- _Problem statement_
From the records below, copy out exactly the lines from the one containing "ATOM 107 O O" to the one containing "ATOM 126 C CA", both included. Add nothing else.

[Dataset records — start]

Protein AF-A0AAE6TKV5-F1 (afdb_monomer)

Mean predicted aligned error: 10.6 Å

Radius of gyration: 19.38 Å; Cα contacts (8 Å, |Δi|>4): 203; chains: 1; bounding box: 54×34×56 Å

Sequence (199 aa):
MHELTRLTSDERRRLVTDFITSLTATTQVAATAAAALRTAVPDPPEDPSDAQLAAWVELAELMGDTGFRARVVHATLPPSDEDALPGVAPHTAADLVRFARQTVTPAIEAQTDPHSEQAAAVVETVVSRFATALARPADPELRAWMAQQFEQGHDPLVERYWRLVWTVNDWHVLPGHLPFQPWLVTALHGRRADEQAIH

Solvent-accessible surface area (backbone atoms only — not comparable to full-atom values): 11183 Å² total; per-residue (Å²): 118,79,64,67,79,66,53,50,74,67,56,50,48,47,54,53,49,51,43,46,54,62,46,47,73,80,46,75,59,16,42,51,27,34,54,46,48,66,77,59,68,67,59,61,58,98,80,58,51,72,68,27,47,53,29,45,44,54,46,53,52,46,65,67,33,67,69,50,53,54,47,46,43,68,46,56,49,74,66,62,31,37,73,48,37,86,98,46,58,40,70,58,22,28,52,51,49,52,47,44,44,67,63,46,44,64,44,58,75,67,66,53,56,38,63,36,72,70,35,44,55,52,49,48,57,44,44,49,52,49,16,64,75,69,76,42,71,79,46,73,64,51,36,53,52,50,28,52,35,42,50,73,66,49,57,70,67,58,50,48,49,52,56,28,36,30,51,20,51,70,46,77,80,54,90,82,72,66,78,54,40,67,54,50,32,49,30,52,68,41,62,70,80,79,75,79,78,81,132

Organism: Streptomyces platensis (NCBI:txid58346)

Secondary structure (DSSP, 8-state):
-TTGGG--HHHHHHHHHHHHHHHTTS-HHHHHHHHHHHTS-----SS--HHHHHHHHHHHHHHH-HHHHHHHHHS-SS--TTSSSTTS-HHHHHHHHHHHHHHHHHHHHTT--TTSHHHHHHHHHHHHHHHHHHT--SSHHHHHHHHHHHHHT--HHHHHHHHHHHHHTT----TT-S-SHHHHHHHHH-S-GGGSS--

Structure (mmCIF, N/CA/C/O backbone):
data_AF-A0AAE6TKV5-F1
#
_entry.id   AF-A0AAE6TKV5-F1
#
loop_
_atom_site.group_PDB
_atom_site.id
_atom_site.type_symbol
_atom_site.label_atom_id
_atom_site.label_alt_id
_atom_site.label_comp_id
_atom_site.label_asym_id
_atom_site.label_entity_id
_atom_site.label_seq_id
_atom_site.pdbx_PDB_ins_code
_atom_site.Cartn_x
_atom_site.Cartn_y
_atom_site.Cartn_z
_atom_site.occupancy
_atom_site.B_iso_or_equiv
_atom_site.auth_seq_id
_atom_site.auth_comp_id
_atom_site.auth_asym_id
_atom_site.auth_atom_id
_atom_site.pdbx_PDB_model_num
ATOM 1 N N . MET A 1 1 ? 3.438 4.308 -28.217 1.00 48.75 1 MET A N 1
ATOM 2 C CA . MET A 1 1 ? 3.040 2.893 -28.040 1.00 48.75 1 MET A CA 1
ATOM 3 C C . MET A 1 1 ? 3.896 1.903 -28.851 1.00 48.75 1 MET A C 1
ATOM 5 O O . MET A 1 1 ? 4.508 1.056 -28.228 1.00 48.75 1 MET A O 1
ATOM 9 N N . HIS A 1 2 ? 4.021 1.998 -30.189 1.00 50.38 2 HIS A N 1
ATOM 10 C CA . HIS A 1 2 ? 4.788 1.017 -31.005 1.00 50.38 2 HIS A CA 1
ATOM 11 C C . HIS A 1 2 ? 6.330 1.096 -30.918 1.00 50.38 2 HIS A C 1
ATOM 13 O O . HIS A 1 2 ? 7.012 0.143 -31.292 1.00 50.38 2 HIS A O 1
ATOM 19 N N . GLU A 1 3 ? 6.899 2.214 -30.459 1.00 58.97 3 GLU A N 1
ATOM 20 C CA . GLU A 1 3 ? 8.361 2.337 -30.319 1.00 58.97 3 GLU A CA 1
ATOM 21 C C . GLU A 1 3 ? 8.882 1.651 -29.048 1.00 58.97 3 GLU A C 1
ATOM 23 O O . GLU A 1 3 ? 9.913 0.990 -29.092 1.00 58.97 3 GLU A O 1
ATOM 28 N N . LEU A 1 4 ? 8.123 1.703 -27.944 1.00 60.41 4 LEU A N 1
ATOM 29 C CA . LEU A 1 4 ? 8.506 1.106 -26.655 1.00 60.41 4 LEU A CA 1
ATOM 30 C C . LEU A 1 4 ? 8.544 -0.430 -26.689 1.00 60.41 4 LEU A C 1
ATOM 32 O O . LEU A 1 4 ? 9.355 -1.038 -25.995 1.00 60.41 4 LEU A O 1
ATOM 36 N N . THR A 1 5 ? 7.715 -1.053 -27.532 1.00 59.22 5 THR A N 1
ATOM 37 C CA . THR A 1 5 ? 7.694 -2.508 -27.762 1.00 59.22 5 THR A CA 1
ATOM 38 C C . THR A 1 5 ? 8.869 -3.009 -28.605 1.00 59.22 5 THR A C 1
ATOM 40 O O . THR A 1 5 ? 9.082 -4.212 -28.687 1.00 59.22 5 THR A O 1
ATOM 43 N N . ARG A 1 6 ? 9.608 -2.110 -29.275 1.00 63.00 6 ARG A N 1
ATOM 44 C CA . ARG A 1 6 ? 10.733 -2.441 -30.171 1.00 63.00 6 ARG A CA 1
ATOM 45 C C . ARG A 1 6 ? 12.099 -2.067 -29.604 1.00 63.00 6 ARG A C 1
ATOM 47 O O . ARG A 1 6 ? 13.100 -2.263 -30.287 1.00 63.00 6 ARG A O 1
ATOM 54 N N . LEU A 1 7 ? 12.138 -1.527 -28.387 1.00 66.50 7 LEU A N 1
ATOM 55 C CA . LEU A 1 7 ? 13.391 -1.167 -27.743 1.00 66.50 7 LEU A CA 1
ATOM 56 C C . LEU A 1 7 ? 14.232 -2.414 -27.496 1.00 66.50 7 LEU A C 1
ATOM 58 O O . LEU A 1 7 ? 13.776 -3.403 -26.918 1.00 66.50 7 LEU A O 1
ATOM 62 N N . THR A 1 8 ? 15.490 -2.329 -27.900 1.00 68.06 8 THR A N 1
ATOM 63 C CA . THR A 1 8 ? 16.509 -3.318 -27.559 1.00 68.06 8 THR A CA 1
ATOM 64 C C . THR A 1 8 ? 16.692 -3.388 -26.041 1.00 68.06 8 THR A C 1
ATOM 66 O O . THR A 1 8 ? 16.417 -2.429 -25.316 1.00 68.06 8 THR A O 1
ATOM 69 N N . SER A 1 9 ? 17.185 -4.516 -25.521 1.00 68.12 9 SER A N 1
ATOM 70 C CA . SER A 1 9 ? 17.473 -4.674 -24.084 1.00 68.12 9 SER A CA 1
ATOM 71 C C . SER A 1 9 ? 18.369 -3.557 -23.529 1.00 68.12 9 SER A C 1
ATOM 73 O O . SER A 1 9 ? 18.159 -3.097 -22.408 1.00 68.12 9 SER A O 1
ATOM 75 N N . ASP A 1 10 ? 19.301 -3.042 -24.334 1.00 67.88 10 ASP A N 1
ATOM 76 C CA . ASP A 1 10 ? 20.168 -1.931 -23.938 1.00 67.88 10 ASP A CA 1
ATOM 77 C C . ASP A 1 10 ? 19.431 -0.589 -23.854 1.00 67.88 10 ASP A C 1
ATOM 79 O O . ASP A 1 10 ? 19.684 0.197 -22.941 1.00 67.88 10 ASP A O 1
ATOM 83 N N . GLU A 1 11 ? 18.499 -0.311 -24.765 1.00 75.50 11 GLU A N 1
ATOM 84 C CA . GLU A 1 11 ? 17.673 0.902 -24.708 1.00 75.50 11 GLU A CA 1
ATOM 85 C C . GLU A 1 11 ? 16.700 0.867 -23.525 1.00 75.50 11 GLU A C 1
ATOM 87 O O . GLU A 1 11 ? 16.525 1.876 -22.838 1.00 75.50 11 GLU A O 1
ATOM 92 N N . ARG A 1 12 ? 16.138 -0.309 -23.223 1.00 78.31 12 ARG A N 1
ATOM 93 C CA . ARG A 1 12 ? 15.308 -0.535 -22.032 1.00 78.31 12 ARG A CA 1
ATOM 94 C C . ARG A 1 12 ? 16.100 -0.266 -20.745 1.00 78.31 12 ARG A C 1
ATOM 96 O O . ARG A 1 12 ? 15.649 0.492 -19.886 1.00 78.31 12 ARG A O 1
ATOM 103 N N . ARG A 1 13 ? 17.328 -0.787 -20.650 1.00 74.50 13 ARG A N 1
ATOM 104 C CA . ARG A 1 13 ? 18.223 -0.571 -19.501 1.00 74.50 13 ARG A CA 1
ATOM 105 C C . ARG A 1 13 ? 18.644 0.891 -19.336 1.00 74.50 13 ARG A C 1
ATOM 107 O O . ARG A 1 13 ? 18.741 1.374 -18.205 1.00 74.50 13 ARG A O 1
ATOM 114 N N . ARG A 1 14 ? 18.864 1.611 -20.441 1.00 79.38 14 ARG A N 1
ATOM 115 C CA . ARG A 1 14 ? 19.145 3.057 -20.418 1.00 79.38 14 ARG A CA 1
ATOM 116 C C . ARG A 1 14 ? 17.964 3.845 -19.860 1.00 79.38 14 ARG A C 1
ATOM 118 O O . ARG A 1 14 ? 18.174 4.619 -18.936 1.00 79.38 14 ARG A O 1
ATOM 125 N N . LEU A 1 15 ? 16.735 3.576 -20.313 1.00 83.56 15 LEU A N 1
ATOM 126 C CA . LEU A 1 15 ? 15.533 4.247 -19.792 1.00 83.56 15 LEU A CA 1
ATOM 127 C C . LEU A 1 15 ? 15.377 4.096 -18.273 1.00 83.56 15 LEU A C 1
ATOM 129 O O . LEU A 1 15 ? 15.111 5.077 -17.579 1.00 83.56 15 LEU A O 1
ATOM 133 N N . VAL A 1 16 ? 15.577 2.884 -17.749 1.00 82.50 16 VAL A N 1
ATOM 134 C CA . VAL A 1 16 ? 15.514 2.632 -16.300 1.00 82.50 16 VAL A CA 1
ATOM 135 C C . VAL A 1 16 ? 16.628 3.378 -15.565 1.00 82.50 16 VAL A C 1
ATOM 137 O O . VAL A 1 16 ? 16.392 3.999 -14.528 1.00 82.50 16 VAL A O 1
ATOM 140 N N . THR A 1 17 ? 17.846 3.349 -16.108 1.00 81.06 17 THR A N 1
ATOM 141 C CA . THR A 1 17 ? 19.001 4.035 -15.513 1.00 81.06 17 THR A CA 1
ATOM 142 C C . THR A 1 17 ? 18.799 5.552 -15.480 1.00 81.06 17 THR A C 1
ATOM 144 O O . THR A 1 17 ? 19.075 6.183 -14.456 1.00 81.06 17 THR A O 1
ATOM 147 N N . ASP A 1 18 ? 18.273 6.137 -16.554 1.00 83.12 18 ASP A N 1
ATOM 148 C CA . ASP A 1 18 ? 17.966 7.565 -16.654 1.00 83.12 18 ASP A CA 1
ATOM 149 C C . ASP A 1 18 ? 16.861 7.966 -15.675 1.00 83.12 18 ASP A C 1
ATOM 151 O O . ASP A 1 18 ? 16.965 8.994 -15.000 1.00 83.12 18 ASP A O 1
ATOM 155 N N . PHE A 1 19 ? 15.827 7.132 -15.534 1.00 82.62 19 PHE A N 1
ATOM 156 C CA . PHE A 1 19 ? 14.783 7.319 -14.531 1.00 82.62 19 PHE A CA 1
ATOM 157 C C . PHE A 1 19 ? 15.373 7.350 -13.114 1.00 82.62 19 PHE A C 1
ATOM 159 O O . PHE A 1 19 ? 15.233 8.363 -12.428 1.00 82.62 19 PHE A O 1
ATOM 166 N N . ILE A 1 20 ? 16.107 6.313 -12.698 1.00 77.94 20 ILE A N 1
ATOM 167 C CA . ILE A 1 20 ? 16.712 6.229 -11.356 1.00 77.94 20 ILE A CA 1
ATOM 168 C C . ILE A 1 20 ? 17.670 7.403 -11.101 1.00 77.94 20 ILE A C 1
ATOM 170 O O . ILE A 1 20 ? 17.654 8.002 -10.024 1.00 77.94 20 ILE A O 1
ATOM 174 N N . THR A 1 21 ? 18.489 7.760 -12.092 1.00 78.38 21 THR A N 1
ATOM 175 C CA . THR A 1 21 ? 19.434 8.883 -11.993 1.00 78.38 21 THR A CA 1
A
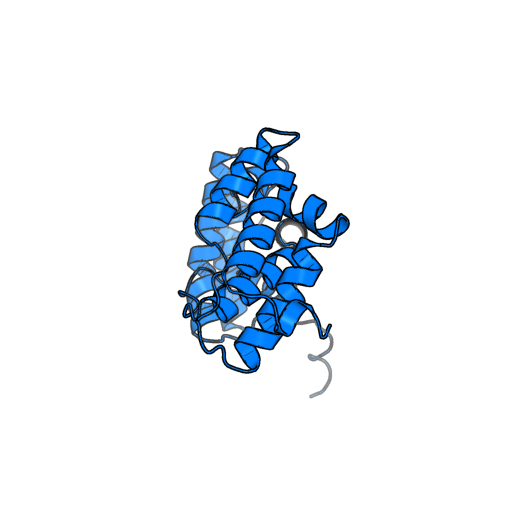TOM 176 C C . THR A 1 21 ? 18.700 10.213 -11.832 1.00 78.38 21 THR A C 1
ATOM 178 O O . THR A 1 21 ? 19.089 11.035 -11.000 1.00 78.38 21 THR A O 1
ATOM 181 N N . SER A 1 22 ? 17.594 10.412 -12.555 1.00 76.56 22 SER A N 1
ATOM 182 C CA . SER A 1 22 ? 16.795 11.638 -12.453 1.00 76.56 22 SER A CA 1
ATOM 183 C C . SER A 1 22 ? 16.182 11.855 -11.068 1.00 76.56 22 SER A C 1
ATOM 185 O O . SER A 1 22 ? 16.024 13.001 -10.652 1.00 76.56 22 SER A O 1
ATOM 187 N N . LEU A 1 23 ? 15.883 10.778 -10.333 1.00 72.00 23 LEU A N 1
ATOM 188 C CA . LEU A 1 23 ? 15.350 10.866 -8.973 1.00 72.00 23 LEU A CA 1
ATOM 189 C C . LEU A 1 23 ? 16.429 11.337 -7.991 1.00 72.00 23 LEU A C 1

[Dataset records — finish]

- _Exercise result_
ATOM 107 O O . ARG A 1 13 ? 18.741 1.374 -18.205 1.00 74.50 13 ARG A O 1
ATOM 114 N N . ARG A 1 14 ? 18.864 1.611 -20.441 1.00 79.38 14 ARG A N 1
ATOM 115 C CA . ARG A 1 14 ? 19.145 3.057 -20.418 1.00 79.38 14 ARG A CA 1
ATOM 116 C C . ARG A 1 14 ? 17.964 3.845 -19.860 1.00 79.38 14 ARG A C 1
ATOM 118 O O . ARG A 1 14 ? 18.174 4.619 -18.936 1.00 79.38 14 ARG A O 1
ATOM 125 N N . LEU A 1 15 ? 16.735 3.576 -20.313 1.00 83.56 15 LEU A N 1
ATOM 126 C CA . LEU A 1 15 ? 15.533 4.247 -19.792 1.00 83.56 15 LEU A CA 1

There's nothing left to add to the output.